Analysis, Algorithms and Computations for Model Problems in Physical Sciences

物理科学模型问题的分析、算法和计算

• 批准号: 0409297
• 负责人: Qiang Du
• 金额: $ 14.89万
• 依托单位: Pennsylvania State Univ University Park
• 依托单位国家: 美国
• 项目类别: Standard Grant
• 财政年份: 2004
• 资助国家: 美国
• 起止时间: 2004-09-15 至 2007-08-31
• 项目状态: 已结题
• 来源: https://www.nsf.gov/awardsearch/showAward?AWD_ID=0409297&HistoricalAwards=false
• 关键词: Analysis; Algorithms; Computations; Model; Problems

The proposed project is concerned with the development,analysis and applications of numerical simulation toolsto a number of problems in computational sciences,in particular, in computational physics and computationalmaterial sciences. It is a continuation of PI's past research work in this area that has contributed to the modeling, analysis, and computation of various problems in superconductivity,Bose-Einstein condensation, and phase transitions in binary and multicomponent alloys.
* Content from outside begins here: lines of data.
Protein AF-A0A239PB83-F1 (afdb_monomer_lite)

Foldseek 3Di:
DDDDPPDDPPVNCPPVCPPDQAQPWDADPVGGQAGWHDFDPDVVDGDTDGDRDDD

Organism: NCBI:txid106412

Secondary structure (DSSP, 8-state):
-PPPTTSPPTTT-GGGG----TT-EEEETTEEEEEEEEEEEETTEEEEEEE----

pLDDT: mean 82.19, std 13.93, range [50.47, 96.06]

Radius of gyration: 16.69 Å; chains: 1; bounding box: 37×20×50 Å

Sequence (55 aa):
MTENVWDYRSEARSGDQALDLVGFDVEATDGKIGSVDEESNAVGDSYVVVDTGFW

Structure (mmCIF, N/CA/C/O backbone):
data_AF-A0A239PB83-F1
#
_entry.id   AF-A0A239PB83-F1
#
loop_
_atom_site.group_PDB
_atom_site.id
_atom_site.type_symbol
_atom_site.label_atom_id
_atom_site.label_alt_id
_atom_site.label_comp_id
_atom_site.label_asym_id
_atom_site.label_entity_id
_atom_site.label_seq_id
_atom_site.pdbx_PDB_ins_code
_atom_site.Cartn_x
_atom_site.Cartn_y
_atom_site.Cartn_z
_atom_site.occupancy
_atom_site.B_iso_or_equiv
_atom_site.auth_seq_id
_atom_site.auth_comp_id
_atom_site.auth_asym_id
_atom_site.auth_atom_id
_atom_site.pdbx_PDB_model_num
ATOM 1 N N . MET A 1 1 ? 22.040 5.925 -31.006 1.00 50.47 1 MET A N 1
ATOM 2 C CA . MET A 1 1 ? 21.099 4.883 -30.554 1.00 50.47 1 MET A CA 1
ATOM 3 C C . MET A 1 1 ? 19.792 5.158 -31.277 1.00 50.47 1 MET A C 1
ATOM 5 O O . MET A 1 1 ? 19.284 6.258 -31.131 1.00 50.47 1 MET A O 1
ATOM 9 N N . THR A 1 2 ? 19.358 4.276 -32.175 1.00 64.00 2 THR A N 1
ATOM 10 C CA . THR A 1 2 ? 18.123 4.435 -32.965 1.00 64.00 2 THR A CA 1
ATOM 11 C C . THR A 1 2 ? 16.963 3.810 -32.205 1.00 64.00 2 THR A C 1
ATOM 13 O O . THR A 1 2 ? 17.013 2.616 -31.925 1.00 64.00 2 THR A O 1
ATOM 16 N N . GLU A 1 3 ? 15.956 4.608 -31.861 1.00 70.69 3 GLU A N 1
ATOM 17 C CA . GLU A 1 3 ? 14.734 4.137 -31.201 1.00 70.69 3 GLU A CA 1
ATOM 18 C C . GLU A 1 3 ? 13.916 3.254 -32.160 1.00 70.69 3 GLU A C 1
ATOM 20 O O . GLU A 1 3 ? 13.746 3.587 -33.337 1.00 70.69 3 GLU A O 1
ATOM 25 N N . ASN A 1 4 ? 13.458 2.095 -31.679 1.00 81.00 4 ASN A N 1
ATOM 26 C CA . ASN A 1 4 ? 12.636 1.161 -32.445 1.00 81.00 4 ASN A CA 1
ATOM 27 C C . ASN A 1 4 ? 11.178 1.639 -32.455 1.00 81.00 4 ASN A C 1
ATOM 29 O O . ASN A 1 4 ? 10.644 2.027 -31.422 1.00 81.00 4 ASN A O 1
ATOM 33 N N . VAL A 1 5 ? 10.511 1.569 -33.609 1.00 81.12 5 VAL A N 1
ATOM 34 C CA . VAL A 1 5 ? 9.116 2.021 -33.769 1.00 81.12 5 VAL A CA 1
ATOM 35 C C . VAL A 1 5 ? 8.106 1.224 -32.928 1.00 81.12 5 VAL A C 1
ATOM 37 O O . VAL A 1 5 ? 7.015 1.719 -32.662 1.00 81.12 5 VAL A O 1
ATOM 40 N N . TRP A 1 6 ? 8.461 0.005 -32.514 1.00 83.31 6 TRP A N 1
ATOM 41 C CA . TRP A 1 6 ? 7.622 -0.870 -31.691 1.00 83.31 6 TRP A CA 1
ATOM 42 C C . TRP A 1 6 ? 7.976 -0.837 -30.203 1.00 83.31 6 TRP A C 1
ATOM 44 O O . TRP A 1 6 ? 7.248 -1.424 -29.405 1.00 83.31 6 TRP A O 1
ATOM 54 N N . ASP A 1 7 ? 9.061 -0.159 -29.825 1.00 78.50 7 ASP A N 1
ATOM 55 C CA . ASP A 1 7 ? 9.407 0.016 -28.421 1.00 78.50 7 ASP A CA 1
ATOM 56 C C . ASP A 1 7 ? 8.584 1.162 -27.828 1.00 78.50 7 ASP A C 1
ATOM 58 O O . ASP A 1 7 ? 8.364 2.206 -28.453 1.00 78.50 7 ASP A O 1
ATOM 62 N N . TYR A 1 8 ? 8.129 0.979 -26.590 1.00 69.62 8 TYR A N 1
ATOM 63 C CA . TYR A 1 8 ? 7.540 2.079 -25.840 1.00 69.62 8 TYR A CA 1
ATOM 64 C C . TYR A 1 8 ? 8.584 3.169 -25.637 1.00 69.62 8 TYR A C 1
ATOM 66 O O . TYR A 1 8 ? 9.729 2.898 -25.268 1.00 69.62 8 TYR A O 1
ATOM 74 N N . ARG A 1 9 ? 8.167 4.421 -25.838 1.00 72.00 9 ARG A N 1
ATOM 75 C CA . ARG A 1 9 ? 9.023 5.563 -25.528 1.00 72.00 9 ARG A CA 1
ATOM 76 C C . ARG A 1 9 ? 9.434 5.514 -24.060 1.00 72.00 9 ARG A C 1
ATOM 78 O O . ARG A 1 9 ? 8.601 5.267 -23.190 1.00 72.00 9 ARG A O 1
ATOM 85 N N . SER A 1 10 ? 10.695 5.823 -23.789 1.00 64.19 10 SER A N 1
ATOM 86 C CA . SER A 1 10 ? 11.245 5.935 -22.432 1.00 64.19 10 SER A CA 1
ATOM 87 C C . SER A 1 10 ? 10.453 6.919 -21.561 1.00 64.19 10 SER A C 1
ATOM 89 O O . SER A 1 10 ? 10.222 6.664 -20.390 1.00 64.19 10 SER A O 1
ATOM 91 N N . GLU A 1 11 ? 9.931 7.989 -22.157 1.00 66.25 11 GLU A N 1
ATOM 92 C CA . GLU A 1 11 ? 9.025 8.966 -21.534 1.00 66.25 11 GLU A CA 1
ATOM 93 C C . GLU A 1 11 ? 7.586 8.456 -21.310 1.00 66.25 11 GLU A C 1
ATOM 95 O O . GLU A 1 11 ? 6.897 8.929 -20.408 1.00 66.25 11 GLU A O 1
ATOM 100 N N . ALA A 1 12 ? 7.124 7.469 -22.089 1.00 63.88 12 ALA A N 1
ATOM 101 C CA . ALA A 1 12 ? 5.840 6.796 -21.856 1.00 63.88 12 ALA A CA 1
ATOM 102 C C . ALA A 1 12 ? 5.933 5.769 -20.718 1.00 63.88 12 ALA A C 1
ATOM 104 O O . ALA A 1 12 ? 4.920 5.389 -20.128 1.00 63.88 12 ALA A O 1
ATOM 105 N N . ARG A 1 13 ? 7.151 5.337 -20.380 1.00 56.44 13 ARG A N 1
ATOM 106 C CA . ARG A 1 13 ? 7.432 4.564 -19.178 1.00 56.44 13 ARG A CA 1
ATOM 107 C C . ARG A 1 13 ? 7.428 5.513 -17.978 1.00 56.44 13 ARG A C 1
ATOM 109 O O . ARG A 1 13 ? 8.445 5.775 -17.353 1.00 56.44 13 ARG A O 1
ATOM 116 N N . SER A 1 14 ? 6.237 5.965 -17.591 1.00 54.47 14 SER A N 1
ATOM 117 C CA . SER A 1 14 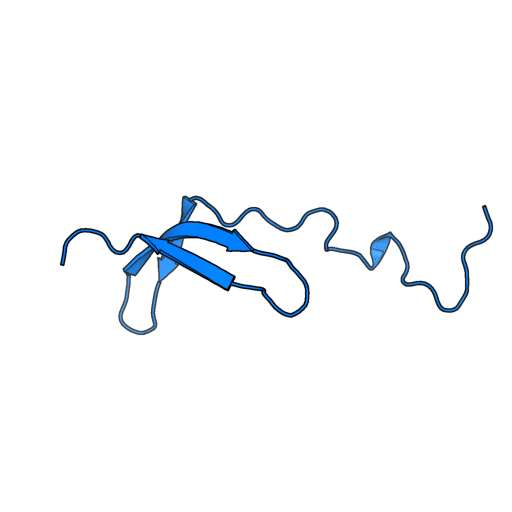? 6.012 6.612 -16.289 1.00 54.47 14 SER A CA 1
ATOM 118 C C . SER A 1 14 ? 6.342 5.684 -15.102 1.00 54.47 14 SER A C 1
ATOM 120 O O . SER A 1 14 ? 6.290 6.114 -13.960 1.00 54.47 14 SER A O 1
ATOM 122 N N . GLY A 1 15 ? 6.681 4.415 -15.367 1.00 52.16 15 GLY A N 1
ATOM 123 C CA . GLY A 1 15 ? 6.980 3.380 -14.380 1.00 52.16 15 GLY A CA 1
ATOM 124 C C . GLY A 1 15 ? 8.452 3.202 -13.987 1.00 52.16 15 GLY A C 1
ATOM 125 O O . GLY A 1 15 ? 8.728 2.275 -13.237 1.00 52.16 15 GLY A O 1
ATOM 126 N N . ASP A 1 16 ? 9.401 4.029 -14.453 1.00 53.28 16 ASP A N 1
ATOM 127 C CA . ASP A 1 16 ? 10.764 4.017 -13.865 1.00 53.28 16 ASP A CA 1
ATOM 128 C C . ASP A 1 16 ? 10.850 4.775 -12.531 1.00 53.28 16 ASP A C 1
ATOM 130 O O . ASP A 1 16 ? 11.830 4.651 -11.801 1.00 53.28 16 ASP A O 1
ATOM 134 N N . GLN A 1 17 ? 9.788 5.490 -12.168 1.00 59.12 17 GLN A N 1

In the proposed work, while building upon the past progress,the PI will take on new initiatives in the study of some interesting physical problems at various time and spatial scalesand in the design of new algorithms and efficientsolvers which can then be used to understand experimental phenomenaand the underlying physical and material properties.The proposed works are to be carried out in the following aspects: to develop or refine mathematical models for the underlying physical problems, so to enlarge the range of validity of such models; to analyze these models in order to gain further understanding of their properties and of their solutions; to develop, analyze, andimplement algorithms, in particular, parallel and adaptive algorithms,for the numerical simulation of these models; and to use our algorithms and codes, together with physicists and material scientists, to study some interesting phenomena in physics and material sciences,including the further studies on the quantized vortices in superconductors and Bose-Einstein condensates, on the effects offluctuation and on the validity and the extension of mezoscopic phenomenological models. While we will focus on developing innovative mathematical theory and computational algorithms, comparisons with the physical experiments will also be made whenever possible.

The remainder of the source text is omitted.